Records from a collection
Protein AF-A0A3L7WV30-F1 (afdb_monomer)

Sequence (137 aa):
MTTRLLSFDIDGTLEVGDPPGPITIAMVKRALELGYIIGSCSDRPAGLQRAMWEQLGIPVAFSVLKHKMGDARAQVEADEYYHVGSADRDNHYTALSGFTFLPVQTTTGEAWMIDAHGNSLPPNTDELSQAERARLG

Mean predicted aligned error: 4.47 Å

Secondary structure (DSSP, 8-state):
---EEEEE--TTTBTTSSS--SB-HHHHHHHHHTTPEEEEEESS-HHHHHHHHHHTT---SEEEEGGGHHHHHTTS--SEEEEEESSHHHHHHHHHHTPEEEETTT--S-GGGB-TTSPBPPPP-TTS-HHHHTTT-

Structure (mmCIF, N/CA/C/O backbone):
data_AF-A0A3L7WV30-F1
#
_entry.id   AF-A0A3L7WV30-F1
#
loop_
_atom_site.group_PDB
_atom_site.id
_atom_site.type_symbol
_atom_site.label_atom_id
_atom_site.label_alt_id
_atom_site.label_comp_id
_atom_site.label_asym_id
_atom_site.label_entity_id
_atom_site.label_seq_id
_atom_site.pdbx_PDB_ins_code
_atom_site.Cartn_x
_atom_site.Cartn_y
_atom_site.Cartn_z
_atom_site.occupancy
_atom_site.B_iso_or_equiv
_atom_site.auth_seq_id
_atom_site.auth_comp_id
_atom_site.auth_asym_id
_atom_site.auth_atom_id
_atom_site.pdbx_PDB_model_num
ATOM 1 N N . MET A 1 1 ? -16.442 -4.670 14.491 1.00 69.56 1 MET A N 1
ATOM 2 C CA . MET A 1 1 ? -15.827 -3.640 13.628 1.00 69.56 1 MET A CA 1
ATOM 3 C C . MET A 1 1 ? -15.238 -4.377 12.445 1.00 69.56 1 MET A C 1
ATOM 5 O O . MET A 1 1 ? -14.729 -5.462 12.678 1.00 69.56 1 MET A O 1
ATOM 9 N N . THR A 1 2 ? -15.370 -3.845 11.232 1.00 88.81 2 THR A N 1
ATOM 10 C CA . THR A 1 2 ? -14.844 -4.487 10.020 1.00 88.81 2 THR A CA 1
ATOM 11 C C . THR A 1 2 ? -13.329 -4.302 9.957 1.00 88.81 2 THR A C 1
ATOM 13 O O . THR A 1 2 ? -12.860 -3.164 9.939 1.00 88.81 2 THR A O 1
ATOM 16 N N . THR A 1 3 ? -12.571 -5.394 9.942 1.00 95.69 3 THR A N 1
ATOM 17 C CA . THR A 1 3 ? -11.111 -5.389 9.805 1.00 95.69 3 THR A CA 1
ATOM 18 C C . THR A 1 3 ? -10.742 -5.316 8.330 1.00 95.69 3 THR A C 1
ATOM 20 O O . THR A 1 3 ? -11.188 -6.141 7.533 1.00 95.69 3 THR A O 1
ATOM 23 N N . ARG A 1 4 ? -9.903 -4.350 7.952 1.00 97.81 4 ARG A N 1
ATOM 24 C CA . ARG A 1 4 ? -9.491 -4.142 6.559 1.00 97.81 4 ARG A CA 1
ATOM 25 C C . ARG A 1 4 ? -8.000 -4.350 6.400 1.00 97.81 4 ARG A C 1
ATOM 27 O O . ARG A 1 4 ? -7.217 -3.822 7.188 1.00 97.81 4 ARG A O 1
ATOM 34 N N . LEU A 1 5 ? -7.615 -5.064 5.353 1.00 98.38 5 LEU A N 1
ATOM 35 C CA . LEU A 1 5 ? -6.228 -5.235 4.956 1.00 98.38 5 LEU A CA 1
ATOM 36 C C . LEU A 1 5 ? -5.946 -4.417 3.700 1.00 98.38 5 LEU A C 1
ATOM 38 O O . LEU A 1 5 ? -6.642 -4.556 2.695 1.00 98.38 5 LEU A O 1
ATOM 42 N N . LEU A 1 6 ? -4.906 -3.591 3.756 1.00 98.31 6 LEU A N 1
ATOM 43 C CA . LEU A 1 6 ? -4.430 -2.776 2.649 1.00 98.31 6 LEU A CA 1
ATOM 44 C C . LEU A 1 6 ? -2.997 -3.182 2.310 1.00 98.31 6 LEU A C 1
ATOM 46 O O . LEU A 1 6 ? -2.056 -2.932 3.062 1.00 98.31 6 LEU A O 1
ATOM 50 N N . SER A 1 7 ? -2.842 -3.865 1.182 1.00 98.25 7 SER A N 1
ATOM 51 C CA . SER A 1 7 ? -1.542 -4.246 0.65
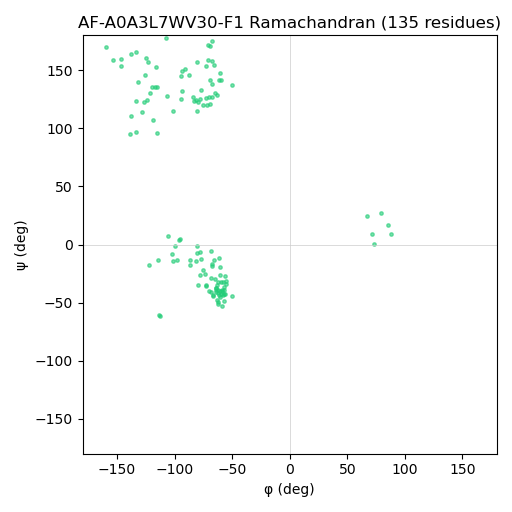0 1.00 98.25 7 SER A CA 1
ATOM 52 C C . SER A 1 7 ? -1.052 -3.220 -0.367 1.00 98.25 7 SER A C 1
ATOM 54 O O . SER A 1 7 ? -1.847 -2.701 -1.140 1.00 98.25 7 SER A O 1
ATOM 56 N N . PHE A 1 8 ? 0.253 -2.973 -0.415 1.00 98.31 8 PHE A N 1
ATOM 57 C CA . PHE A 1 8 ? 0.859 -2.061 -1.381 1.00 98.31 8 PHE A CA 1
ATOM 58 C C . PHE A 1 8 ? 1.868 -2.786 -2.270 1.00 98.31 8 PHE A C 1
ATOM 60 O O . PHE A 1 8 ? 2.698 -3.560 -1.778 1.00 98.31 8 PHE A O 1
ATOM 67 N N . ASP A 1 9 ? 1.811 -2.512 -3.570 1.00 97.88 9 ASP A N 1
ATOM 68 C CA . ASP A 1 9 ? 2.997 -2.561 -4.421 1.00 97.88 9 ASP A CA 1
ATOM 69 C C . ASP A 1 9 ? 3.955 -1.410 -4.047 1.00 97.88 9 ASP A C 1
ATOM 71 O O . ASP A 1 9 ? 3.628 -0.557 -3.223 1.00 97.88 9 ASP A O 1
ATOM 75 N N . ILE A 1 10 ? 5.177 -1.408 -4.585 1.00 97.69 10 ILE A N 1
ATOM 76 C CA . ILE A 1 10 ? 6.206 -0.420 -4.236 1.00 97.69 10 ILE A CA 1
ATOM 77 C C . ILE A 1 10 ? 6.515 0.490 -5.424 1.00 97.69 10 ILE A C 1
ATOM 79 O O . ILE A 1 10 ? 6
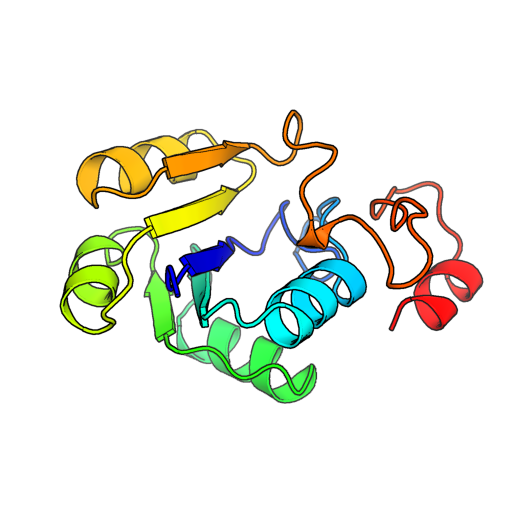.311 1.699 -5.338 1.00 97.69 10 ILE A O 1
ATOM 83 N N . ASP A 1 11 ? 7.005 -0.074 -6.524 1.00 96.12 11 ASP A N 1
ATOM 84 C CA . ASP A 1 11 ? 7.544 0.687 -7.652 1.00 96.12 11 ASP A CA 1
ATOM 85 C C . ASP A 1 11 ? 6.420 1.263 -8.523 1.00 96.12 11 ASP A C 1
ATOM 87 O O . ASP A 1 11 ? 5.529 0.550 -8.970 1.00 96.12 11 ASP A O 1
ATOM 91 N N . GLY A 1 12 ? 6.428 2.579 -8.737 1.00 94.69 12 GLY A N 1
ATOM 92 C CA . GLY A 1 12 ? 5.325 3.315 -9.365 1.00 94.69 12 GLY A CA 1
ATOM 93 C C . GLY A 1 12 ? 4.091 3.482 -8.468 1.00 94.69 12 GLY A C 1
ATOM 94 O O . GLY A 1 12 ? 3.112 4.099 -8.888 1.00 94.69 12 GLY A O 1
ATOM 95 N N . THR A 1 13 ? 4.136 2.975 -7.230 1.00 96.94 13 THR A N 1
ATOM 96 C CA . THR A 1 13 ? 3.012 2.977 -6.284 1.00 96.94 13 THR A CA 1
ATOM 97 C C . THR A 1 13 ? 3.291 3.879 -5.082 1.00 96.94 13 THR A C 1
ATOM 99 O O . THR A 1 13 ? 2.582 4.865 -4.881 1.00 96.94 13 THR A O 1
ATOM 102 N N . LEU A 1 14 ? 4.345 3.590 -4.316 1.00 97.31 14 LEU A N 1
ATOM 103 C CA . LEU A 1 14 ? 4.748 4.370 -3.144 1.00 97.31 14 LEU A CA 1
ATOM 104 C C . LEU A 1 14 ? 5.742 5.467 -3.529 1.00 97.31 14 LEU A C 1
ATOM 106 O O . LEU A 1 14 ? 6.567 5.275 -4.418 1.00 97.31 14 LEU A O 1
ATOM 110 N N . GLU A 1 15 ? 5.758 6.577 -2.794 1.00 95.62 15 GLU A N 1
ATOM 111 C CA . GLU A 1 15 ? 6.714 7.679 -3.010 1.00 95.62 15 GLU A CA 1
ATOM 112 C C . GLU A 1 15 ? 8.191 7.270 -2.844 1.00 95.62 15 GLU A C 1
ATOM 114 O O . GLU A 1 15 ? 9.090 7.937 -3.347 1.00 95.62 15 GLU A O 1
ATOM 119 N N . VAL A 1 16 ? 8.441 6.146 -2.166 1.00 95.50 16 VAL A N 1
ATOM 120 C CA . VAL A 1 16 ? 9.769 5.534 -1.972 1.00 95.50 16 VAL A CA 1
ATOM 121 C C . VAL A 1 16 ? 10.090 4.431 -2.997 1.00 95.50 16 VAL A C 1
ATOM 123 O O . VAL A 1 16 ? 11.096 3.723 -2.871 1.00 95.50 16 VAL A O 1
ATOM 126 N N . GLY A 1 17 ? 9.210 4.231 -3.979 1.00 95.31 17 GLY A N 1
ATOM 127 C CA . GLY A 1 17 ? 9.416 3.327 -5.106 1.00 95.31 17 GLY A CA 1
ATOM 128 C C . GLY A 1 17 ? 10.470 3.831 -6.094 1.00 95.31 17 GLY A C 1
ATOM 129 O O . GLY A 1 17 ? 10.943 4.963 -6.009 1.00 95.31 17 GLY A O 1
ATOM 130 N N . ASP A 1 18 ? 10.831 2.972 -7.046 1.00 93.50 18 ASP A N 1
ATOM 131 C CA . ASP A 1 18 ? 11.702 3.293 -8.177 1.00 93.50 18 ASP A CA 1
ATOM 132 C C . ASP A 1 18 ? 11.091 2.737 -9.489 1.00 93.50 18 ASP A C 1
ATOM 134 O O . ASP A 1 18 ? 11.221 1.542 -9.771 1.00 93.50 18 ASP A O 1
ATOM 138 N N . PRO A 1 19 ? 10.365 3.563 -10.273 1.00 93.56 19 PRO A N 1
ATOM 139 C CA . PRO A 1 19 ? 10.165 4.998 -10.060 1.00 93.56 19 PRO A CA 1
ATOM 140 C C . PRO A 1 19 ? 9.249 5.303 -8.853 1.00 93.56 19 PRO A C 1
ATOM 142 O O . PRO A 1 19 ? 8.455 4.444 -8.457 1.00 93.56 19 PRO A O 1
ATOM 145 N N . PRO A 1 20 ? 9.312 6.514 -8.269 1.00 94.19 20 PRO A N 1
ATOM 146 C CA . PRO A 1 20 ? 8.371 6.947 -7.236 1.00 94.19 20 PRO A CA 1
ATOM 147 C C . PRO A 1 20 ? 6.921 6.937 -7.733 1.00 94.19 20 PRO A C 1
ATOM 149 O O . PRO A 1
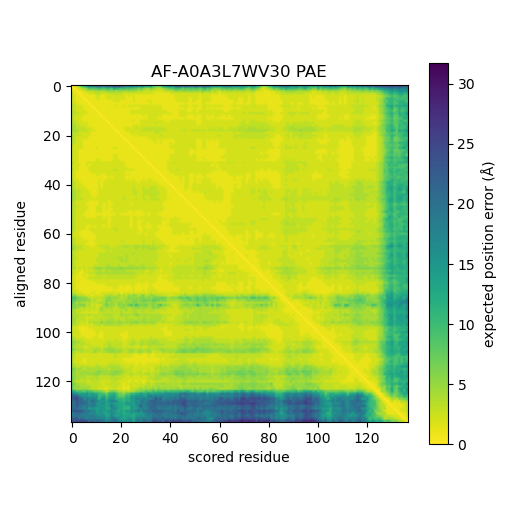 20 ? 6.641 7.315 -8.869 1.00 94.19 20 PRO A O 1
ATOM 152 N N . GLY A 1 21 ? 5.994 6.528 -6.870 1.00 94.25 21 GLY A N 1
ATOM 153 C CA . GLY A 1 21 ? 4.552 6.590 -7.106 1.00 94.25 21 GLY A CA 1
ATOM 154 C C . GLY A 1 21 ? 3.844 7.663 -6.275 1.00 94.25 21 GLY A C 1
ATOM 155 O O . GLY A 1 21 ? 4.485 8.338 -5.465 1.00 94.25 21 GLY A O 1
ATOM 156 N N . PRO A 1 22 ? 2.523 7.832 -6.458 1.00 95.19 22 PRO A N 1
ATOM 157 C CA . PRO A 1 22 ? 1.762 8.919 -5.846 1.00 95.19 22 PRO A CA 1
ATOM 158 C C . PRO A 1 22 ? 1.339 8.668 -4.394 1.00 95.19 22 PRO A C 1
ATOM 160 O O . PRO A 1 22 ? 0.921 9.607 -3.716 1.00 95.19 22 PRO A O 1
ATOM 163 N N . ILE A 1 23 ? 1.419 7.432 -3.897 1.00 96.69 23 ILE A N 1
ATOM 164 C CA . ILE A 1 23 ? 1.005 7.108 -2.530 1.00 96.69 23 ILE A CA 1
ATOM 165 C C . ILE A 1 23 ? 2.116 7.498 -1.555 1.00 96.69 23 ILE A C 1
ATOM 167 O O . ILE A 1 23 ? 3.205 6.922 -1.572 1.00 96.69 23 ILE A O 1
ATOM 171 N N . THR A 1 24 ? 1.836 8.469 -0.688 1.00 96.69 24 THR A N 1
ATOM 172 C CA . THR A 1 24 ? 2.812 8.959 0.292 1.00 96.69 24 THR A CA 1
ATOM 173 C C . THR A 1 24 ? 2.903 8.043 1.509 1.00 96.69 24 THR A C 1
ATOM 175 O O . THR A 1 24 ? 1.957 7.333 1.862 1.00 96.69 24 THR A O 1
ATOM 178 N N . ILE A 1 25 ? 4.024 8.087 2.225 1.00 97.12 25 ILE A N 1
ATOM 179 C CA . ILE A 1 25 ? 4.170 7.381 3.498 1.00 97.12 25 ILE A CA 1
ATOM 180 C C . ILE A 1 25 ? 3.210 7.950 4.553 1.00 97.12 25 ILE A C 1
ATOM 182 O O . ILE A 1 25 ? 2.708 7.190 5.382 1.00 97.12 25 ILE A O 1
ATOM 186 N N . ALA A 1 26 ? 2.858 9.239 4.478 1.00 96.44 26 ALA A N 1
ATOM 187 C CA . ALA A 1 26 ? 1.796 9.830 5.295 1.00 96.44 26 ALA A CA 1
ATOM 188 C C . ALA A 1 26 ? 0.450 9.110 5.111 1.00 96.44 26 ALA A C 1
ATOM 190 O O . ALA A 1 26 ? -0.221 8.808 6.095 1.00 96.44 26 ALA A O 1
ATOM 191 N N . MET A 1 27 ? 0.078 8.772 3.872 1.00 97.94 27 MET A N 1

WORK REQUEST = What you return must be the lines above that run from the line with "ATOM 92 C CA" to the line with "ATOM 129 O O", inclusive, each copied exactly.

EXERCISE RESULT =
ATOM 92 C CA . GLY A 1 12 ? 5.325 3.315 -9.365 1.00 94.69 12 GLY A CA 1
ATOM 93 C C . GLY A 1 12 ? 4.091 3.482 -8.468 1.00 94.69 12 GLY A C 1
ATOM 94 O O . GLY A 1 12 ? 3.112 4.099 -8.888 1.00 94.69 12 GLY A O 1
ATOM 95 N N . THR A 1 13 ? 4.136 2.975 -7.230 1.00 96.94 13 THR A N 1
ATOM 96 C CA . THR A 1 13 ? 3.012 2.977 -6.284 1.00 96.94 13 THR A CA 1
ATOM 97 C C . THR A 1 13 ? 3.291 3.879 -5.082 1.00 96.94 13 THR A C 1
ATOM 99 O O . THR A 1 13 ? 2.582 4.865 -4.881 1.00 96.94 13 THR A O 1
ATOM 102 N N . LEU A 1 14 ? 4.345 3.590 -4.316 1.00 97.31 14 LEU A N 1
ATOM 103 C CA . LEU A 1 14 ? 4.748 4.370 -3.144 1.00 97.31 14 LEU A CA 1
ATOM 104 C C . LEU A 1 14 ? 5.742 5.467 -3.529 1.00 97.31 14 LEU A C 1
ATOM 106 O O . LEU A 1 14 ? 6.567 5.275 -4.418 1.00 97.31 14 LEU A O 1
ATOM 110 N N . GLU A 1 15 ? 5.758 6.577 -2.794 1.00 95.62 15 GLU A N 1
ATOM 111 C CA . GLU A 1 15 ? 6.714 7.679 -3.010 1.00 95.62 15 GLU A CA 1
ATOM 112 C C . GLU A 1 15 ? 8.191 7.270 -2.844 1.00 95.62 15 GLU A C 1
ATOM 114 O O . GLU A 1 15 ? 9.090 7.937 -3.347 1.00 95.62 15 GLU A O 1
ATOM 119 N N . VAL A 1 16 ? 8.441 6.146 -2.166 1.00 95.50 16 VAL A N 1
ATOM 120 C CA . VAL A 1 16 ? 9.769 5.534 -1.972 1.00 95.50 16 VAL A CA 1
ATOM 121 C C . VAL A 1 16 ? 10.090 4.431 -2.997 1.00 95.50 16 VAL A C 1
ATOM 123 O O . VAL A 1 16 ? 11.096 3.723 -2.871 1.00 95.50 16 VAL A O 1
ATOM 126 N N . GLY A 1 17 ? 9.210 4.231 -3.979 1.00 95.31 17 GLY A N 1
ATOM 127 C CA . GLY A 1 17 ? 9.416 3.327 -5.106 1.00 95.31 17 GLY A CA 1
ATOM 128 C C . GLY A 1 17 ? 10.470 3.831 -6.094 1.00 95.31 17 GLY A C 1
ATOM 129 O O . GLY A 1 17 ? 10.943 4.963 -6.009 1.00 95.31 17 GLY A O 1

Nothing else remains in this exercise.